**Your goal:** Your task is to repeat exactly the lines below between the line holding "ATOM 218 O O" and the line holding "ATOM 235 N N", inclusive, and only those.

**Material supplied:**
● ● ●

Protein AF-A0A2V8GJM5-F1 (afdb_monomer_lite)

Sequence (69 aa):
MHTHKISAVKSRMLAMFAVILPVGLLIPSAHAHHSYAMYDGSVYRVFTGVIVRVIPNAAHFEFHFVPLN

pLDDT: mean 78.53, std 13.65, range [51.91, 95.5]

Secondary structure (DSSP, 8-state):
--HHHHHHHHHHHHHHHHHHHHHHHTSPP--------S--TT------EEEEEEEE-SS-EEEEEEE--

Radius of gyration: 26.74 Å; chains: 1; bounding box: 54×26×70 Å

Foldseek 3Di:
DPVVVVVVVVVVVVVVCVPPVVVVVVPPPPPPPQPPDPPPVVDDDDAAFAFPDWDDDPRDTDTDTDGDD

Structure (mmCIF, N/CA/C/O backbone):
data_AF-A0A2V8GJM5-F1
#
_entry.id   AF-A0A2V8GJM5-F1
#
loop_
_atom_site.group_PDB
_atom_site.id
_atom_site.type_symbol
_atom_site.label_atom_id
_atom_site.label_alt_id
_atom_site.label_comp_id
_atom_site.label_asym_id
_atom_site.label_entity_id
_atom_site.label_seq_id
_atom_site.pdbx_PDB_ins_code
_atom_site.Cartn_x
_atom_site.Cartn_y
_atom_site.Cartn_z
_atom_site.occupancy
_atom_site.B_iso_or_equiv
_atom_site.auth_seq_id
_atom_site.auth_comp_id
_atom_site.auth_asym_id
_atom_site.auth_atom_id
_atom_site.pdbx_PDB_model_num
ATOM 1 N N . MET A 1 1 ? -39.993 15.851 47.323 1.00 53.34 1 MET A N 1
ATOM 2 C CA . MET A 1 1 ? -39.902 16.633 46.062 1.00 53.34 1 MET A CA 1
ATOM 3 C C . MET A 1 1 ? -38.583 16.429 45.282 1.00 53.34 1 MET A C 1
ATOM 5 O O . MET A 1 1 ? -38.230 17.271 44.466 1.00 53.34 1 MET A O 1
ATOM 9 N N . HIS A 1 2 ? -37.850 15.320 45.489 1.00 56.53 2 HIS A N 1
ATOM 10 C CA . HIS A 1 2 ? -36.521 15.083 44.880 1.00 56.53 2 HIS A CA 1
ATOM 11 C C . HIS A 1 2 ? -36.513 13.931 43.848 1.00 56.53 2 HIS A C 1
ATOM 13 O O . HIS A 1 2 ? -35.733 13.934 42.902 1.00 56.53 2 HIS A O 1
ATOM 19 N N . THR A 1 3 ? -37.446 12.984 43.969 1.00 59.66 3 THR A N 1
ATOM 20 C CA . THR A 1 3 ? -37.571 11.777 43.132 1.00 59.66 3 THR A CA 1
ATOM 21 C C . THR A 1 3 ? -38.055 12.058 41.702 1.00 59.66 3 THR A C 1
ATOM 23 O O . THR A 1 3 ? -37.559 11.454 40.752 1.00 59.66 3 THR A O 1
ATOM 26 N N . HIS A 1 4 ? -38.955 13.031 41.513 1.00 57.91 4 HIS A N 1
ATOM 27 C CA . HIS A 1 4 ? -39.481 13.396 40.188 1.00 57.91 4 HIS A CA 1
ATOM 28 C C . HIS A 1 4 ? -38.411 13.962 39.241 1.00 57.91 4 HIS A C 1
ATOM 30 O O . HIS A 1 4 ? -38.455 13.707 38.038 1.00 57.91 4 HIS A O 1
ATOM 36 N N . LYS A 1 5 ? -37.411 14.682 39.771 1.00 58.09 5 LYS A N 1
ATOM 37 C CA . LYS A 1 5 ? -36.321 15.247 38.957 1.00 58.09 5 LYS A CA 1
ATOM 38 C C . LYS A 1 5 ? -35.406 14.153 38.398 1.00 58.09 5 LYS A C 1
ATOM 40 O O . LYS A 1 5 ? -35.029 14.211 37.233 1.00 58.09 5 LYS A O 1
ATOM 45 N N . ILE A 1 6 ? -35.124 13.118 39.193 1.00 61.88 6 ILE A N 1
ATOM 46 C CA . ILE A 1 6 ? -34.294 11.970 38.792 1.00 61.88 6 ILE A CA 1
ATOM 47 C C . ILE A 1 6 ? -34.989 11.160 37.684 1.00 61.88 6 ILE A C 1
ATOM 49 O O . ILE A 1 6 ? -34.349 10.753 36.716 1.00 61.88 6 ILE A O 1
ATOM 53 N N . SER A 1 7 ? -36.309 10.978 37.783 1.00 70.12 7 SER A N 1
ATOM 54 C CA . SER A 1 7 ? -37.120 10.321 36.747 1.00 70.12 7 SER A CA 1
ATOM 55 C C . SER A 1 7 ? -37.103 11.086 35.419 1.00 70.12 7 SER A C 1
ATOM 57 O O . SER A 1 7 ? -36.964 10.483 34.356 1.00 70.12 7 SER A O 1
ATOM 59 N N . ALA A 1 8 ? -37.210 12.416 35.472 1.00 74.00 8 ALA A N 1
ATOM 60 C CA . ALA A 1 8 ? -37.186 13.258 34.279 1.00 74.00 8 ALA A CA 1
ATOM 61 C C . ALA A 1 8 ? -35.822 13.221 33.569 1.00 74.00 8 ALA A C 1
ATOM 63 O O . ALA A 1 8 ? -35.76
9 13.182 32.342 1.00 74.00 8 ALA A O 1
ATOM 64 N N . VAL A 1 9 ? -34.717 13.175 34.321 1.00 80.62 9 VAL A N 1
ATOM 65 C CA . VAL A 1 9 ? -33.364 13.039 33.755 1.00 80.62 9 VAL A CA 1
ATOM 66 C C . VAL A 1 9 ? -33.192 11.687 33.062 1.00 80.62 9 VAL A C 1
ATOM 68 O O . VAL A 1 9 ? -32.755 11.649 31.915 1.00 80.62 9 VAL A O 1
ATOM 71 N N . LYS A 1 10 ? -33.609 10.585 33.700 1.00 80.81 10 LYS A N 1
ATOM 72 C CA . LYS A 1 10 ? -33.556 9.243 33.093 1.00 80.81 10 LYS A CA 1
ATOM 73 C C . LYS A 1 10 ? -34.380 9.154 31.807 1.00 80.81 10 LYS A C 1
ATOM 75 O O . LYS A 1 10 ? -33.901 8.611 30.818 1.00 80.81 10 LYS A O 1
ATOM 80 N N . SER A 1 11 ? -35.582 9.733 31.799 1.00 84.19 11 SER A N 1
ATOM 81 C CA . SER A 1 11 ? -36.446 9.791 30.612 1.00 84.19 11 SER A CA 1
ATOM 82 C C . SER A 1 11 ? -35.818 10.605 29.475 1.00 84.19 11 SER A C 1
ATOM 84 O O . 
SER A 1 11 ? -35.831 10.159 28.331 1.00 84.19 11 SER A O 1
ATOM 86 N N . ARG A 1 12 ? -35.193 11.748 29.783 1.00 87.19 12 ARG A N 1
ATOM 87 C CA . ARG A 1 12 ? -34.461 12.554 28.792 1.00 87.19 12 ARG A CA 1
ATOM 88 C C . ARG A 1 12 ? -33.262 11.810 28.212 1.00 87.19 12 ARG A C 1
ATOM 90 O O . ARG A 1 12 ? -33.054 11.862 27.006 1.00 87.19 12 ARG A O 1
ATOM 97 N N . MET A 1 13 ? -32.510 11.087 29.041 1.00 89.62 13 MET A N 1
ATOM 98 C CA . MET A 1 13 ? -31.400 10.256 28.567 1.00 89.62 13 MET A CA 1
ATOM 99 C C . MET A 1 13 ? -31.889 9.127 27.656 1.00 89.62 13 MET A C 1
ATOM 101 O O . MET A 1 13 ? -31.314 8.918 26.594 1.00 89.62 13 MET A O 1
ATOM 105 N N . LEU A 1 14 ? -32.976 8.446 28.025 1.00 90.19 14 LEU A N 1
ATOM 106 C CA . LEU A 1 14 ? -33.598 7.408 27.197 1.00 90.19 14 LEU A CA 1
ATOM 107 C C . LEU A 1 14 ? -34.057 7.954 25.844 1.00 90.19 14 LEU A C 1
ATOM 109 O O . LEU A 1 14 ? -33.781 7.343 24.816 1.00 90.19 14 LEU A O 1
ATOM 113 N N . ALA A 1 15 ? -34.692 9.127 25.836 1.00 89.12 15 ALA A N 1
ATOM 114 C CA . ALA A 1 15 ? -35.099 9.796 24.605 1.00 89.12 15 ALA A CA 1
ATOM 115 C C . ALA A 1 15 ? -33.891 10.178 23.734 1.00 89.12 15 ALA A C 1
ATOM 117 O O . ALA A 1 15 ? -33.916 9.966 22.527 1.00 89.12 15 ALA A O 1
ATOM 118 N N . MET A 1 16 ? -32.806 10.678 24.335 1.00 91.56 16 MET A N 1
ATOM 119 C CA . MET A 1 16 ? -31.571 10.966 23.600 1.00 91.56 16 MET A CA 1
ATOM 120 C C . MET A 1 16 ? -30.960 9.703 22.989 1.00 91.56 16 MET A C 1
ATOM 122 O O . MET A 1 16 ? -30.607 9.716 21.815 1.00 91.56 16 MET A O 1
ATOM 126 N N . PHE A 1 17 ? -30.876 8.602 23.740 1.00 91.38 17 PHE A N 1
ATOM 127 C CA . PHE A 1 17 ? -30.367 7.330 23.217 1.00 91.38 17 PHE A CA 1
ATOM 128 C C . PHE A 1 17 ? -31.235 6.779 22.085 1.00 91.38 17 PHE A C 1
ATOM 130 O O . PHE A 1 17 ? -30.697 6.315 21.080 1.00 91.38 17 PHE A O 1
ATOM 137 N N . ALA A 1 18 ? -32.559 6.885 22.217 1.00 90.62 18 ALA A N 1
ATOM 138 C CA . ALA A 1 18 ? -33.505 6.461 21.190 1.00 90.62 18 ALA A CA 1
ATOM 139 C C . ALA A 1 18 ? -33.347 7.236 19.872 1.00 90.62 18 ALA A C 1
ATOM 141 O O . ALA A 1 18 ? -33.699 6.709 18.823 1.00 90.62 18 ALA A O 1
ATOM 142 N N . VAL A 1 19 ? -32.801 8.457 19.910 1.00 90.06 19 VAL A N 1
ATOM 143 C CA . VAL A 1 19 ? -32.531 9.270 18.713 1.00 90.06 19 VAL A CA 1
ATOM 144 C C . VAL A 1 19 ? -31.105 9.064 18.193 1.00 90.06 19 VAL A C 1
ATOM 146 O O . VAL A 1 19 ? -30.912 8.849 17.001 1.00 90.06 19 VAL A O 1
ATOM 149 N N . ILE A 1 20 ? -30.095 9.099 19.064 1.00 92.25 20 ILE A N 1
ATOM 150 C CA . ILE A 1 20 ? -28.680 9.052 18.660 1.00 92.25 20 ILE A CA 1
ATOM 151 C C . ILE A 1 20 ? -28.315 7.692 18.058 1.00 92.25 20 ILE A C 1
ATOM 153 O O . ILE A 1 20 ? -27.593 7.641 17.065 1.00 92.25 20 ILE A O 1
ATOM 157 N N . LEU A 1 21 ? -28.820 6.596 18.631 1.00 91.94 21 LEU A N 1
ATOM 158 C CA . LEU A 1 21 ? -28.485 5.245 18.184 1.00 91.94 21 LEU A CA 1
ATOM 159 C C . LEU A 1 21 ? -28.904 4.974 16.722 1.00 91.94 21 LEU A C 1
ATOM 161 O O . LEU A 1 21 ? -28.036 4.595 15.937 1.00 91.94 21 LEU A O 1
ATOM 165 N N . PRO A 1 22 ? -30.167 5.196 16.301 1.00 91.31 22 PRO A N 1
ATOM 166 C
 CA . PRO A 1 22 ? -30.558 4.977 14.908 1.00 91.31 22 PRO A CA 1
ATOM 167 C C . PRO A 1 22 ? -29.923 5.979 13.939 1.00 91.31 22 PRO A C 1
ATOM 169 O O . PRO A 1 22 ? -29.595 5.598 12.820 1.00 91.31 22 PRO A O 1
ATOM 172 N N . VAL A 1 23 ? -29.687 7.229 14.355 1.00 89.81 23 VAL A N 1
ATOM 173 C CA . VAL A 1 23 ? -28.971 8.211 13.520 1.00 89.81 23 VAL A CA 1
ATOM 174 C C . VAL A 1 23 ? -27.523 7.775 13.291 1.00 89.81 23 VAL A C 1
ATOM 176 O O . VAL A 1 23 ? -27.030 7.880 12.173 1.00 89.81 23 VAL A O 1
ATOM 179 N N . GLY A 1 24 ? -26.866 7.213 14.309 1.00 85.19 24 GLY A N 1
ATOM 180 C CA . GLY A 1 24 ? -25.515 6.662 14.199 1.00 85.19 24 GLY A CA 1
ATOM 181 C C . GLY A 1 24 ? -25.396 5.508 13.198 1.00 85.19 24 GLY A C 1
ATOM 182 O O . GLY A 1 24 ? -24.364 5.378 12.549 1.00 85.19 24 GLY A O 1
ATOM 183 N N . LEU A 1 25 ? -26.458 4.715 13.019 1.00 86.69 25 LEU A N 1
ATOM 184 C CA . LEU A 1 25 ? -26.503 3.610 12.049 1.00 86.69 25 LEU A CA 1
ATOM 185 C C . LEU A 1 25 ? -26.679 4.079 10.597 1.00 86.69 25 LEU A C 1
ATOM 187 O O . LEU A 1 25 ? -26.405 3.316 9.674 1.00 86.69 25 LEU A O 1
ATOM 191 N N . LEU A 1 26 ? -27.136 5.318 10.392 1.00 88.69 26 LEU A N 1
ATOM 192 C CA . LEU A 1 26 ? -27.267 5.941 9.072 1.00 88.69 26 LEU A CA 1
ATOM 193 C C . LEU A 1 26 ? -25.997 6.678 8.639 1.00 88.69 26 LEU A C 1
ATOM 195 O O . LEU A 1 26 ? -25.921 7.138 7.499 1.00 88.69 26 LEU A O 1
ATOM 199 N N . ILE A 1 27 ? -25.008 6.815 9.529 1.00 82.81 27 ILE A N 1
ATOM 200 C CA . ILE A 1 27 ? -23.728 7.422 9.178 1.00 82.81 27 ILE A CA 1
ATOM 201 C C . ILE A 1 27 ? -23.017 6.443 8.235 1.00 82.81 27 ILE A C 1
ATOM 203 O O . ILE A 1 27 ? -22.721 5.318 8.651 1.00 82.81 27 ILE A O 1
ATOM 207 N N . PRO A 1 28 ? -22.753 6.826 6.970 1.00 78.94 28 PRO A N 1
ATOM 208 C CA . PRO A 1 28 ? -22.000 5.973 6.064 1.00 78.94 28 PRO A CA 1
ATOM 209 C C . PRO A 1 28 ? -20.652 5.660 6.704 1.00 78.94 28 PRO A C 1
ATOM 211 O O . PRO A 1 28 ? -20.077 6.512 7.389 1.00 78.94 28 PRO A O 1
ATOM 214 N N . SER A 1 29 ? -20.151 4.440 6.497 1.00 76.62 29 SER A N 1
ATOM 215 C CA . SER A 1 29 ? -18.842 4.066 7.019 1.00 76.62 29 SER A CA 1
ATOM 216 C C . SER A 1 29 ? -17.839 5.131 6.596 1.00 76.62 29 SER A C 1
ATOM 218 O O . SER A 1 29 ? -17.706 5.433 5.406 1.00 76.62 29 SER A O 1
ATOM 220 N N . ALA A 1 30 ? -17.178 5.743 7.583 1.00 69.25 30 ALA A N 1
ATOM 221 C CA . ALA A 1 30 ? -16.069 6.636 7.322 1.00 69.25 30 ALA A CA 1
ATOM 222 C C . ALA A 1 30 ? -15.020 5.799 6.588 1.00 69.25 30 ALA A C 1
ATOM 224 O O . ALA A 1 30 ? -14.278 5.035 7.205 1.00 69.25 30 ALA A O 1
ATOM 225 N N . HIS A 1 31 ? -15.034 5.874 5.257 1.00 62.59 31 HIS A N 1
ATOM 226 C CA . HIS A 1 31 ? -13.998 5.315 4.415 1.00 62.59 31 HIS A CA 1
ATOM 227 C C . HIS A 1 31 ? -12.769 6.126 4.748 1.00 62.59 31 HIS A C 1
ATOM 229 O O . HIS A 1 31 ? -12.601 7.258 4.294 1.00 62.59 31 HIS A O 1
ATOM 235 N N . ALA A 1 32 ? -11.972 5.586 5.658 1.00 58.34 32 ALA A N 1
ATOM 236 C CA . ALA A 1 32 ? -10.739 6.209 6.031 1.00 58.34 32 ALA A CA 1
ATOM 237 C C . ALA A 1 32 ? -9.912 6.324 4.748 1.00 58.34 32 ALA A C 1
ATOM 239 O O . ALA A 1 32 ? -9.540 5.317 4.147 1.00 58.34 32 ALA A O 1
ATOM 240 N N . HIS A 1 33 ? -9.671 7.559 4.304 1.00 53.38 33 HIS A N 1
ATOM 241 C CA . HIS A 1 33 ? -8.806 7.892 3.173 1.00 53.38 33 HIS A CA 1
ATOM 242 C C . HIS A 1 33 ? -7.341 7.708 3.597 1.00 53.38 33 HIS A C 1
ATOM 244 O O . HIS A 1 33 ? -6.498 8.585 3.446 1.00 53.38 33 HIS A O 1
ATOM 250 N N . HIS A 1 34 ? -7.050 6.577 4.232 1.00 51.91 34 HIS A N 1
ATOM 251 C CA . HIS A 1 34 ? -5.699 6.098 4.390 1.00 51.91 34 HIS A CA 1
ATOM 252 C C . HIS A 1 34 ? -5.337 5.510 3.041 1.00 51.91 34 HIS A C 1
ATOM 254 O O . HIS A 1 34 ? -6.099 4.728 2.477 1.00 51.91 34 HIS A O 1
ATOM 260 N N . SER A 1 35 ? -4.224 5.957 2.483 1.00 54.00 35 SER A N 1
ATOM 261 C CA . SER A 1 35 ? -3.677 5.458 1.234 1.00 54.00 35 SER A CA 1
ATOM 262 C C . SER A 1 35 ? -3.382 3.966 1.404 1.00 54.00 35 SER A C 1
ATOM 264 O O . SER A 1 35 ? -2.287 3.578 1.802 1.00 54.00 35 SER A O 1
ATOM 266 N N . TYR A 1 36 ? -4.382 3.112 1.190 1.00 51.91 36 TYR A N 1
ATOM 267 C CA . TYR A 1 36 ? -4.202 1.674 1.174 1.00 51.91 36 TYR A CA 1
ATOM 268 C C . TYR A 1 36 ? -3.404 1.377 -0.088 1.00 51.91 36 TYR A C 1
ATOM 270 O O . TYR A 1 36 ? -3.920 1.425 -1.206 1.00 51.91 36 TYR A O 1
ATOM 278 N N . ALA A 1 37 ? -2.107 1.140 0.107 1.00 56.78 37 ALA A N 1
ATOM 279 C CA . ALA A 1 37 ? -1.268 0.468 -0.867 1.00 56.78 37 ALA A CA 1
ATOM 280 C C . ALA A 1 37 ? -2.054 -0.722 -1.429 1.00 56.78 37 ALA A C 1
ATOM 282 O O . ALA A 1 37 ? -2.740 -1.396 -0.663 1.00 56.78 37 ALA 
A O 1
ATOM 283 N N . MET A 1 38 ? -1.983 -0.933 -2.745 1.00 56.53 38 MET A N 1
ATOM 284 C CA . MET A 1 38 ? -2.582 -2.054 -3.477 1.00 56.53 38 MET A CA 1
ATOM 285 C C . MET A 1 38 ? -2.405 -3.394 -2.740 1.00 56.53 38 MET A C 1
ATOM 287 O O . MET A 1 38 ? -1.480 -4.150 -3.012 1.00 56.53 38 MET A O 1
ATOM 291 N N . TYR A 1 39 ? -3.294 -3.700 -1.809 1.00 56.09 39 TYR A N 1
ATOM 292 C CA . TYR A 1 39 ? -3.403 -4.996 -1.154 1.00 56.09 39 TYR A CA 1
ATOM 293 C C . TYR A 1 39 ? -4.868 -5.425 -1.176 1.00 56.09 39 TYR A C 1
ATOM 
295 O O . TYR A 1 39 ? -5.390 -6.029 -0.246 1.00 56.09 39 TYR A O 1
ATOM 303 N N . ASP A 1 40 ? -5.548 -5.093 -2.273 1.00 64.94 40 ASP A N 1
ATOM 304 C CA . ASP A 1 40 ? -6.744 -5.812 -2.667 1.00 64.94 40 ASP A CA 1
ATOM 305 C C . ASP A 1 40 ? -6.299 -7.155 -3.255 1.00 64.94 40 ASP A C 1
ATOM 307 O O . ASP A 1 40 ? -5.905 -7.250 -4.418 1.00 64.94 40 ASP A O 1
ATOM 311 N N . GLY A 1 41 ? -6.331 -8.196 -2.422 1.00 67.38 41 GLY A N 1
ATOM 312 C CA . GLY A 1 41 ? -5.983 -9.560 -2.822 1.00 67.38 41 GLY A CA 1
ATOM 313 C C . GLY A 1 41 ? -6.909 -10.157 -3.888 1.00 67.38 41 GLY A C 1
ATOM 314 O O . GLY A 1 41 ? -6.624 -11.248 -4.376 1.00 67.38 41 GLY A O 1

● ● ●

**Result of this task:**
ATOM 218 O O . SER A 1 29 ? -17.706 5.433 5.406 1.00 76.62 29 SER A O 1
ATOM 220 N N . ALA A 1 30 ? -17.178 5.743 7.583 1.00 69.25 30 ALA A N 1
ATOM 221 C CA . ALA A 1 30 ? -16.069 6.636 7.322 1.00 69.25 30 ALA A CA 1
ATOM 222 C C . ALA A 1 30 ? -15.020 5.799 6.588 1.00 69.25 30 ALA A C 1
ATOM 224 O O . ALA A 1 30 ? -14.278 5.035 7.205 1.00 69.25 30 ALA A O 1
ATOM 225 N N . HIS A 1 31 ? -15.034 5.874 5.257 1.00 62.59 31 HIS A N 1
ATOM 226 C CA . HIS A 1 31 ? -13.998 5.315 4.415 1.00 62.59 31 HIS A CA 1
ATOM 227 C C . HIS A 1 31 ? -12.769 6.126 4.748 1.00 62.59 31 HIS A C 1
ATOM 229 O O . HIS A 1 31 ? -12.601 7.258 4.294 1.00 62.59 31 HIS A O 1
ATOM 235 N N . ALA A 1 32 ? -11.972 5.586 5.658 1.00 58.34 32 ALA A N 1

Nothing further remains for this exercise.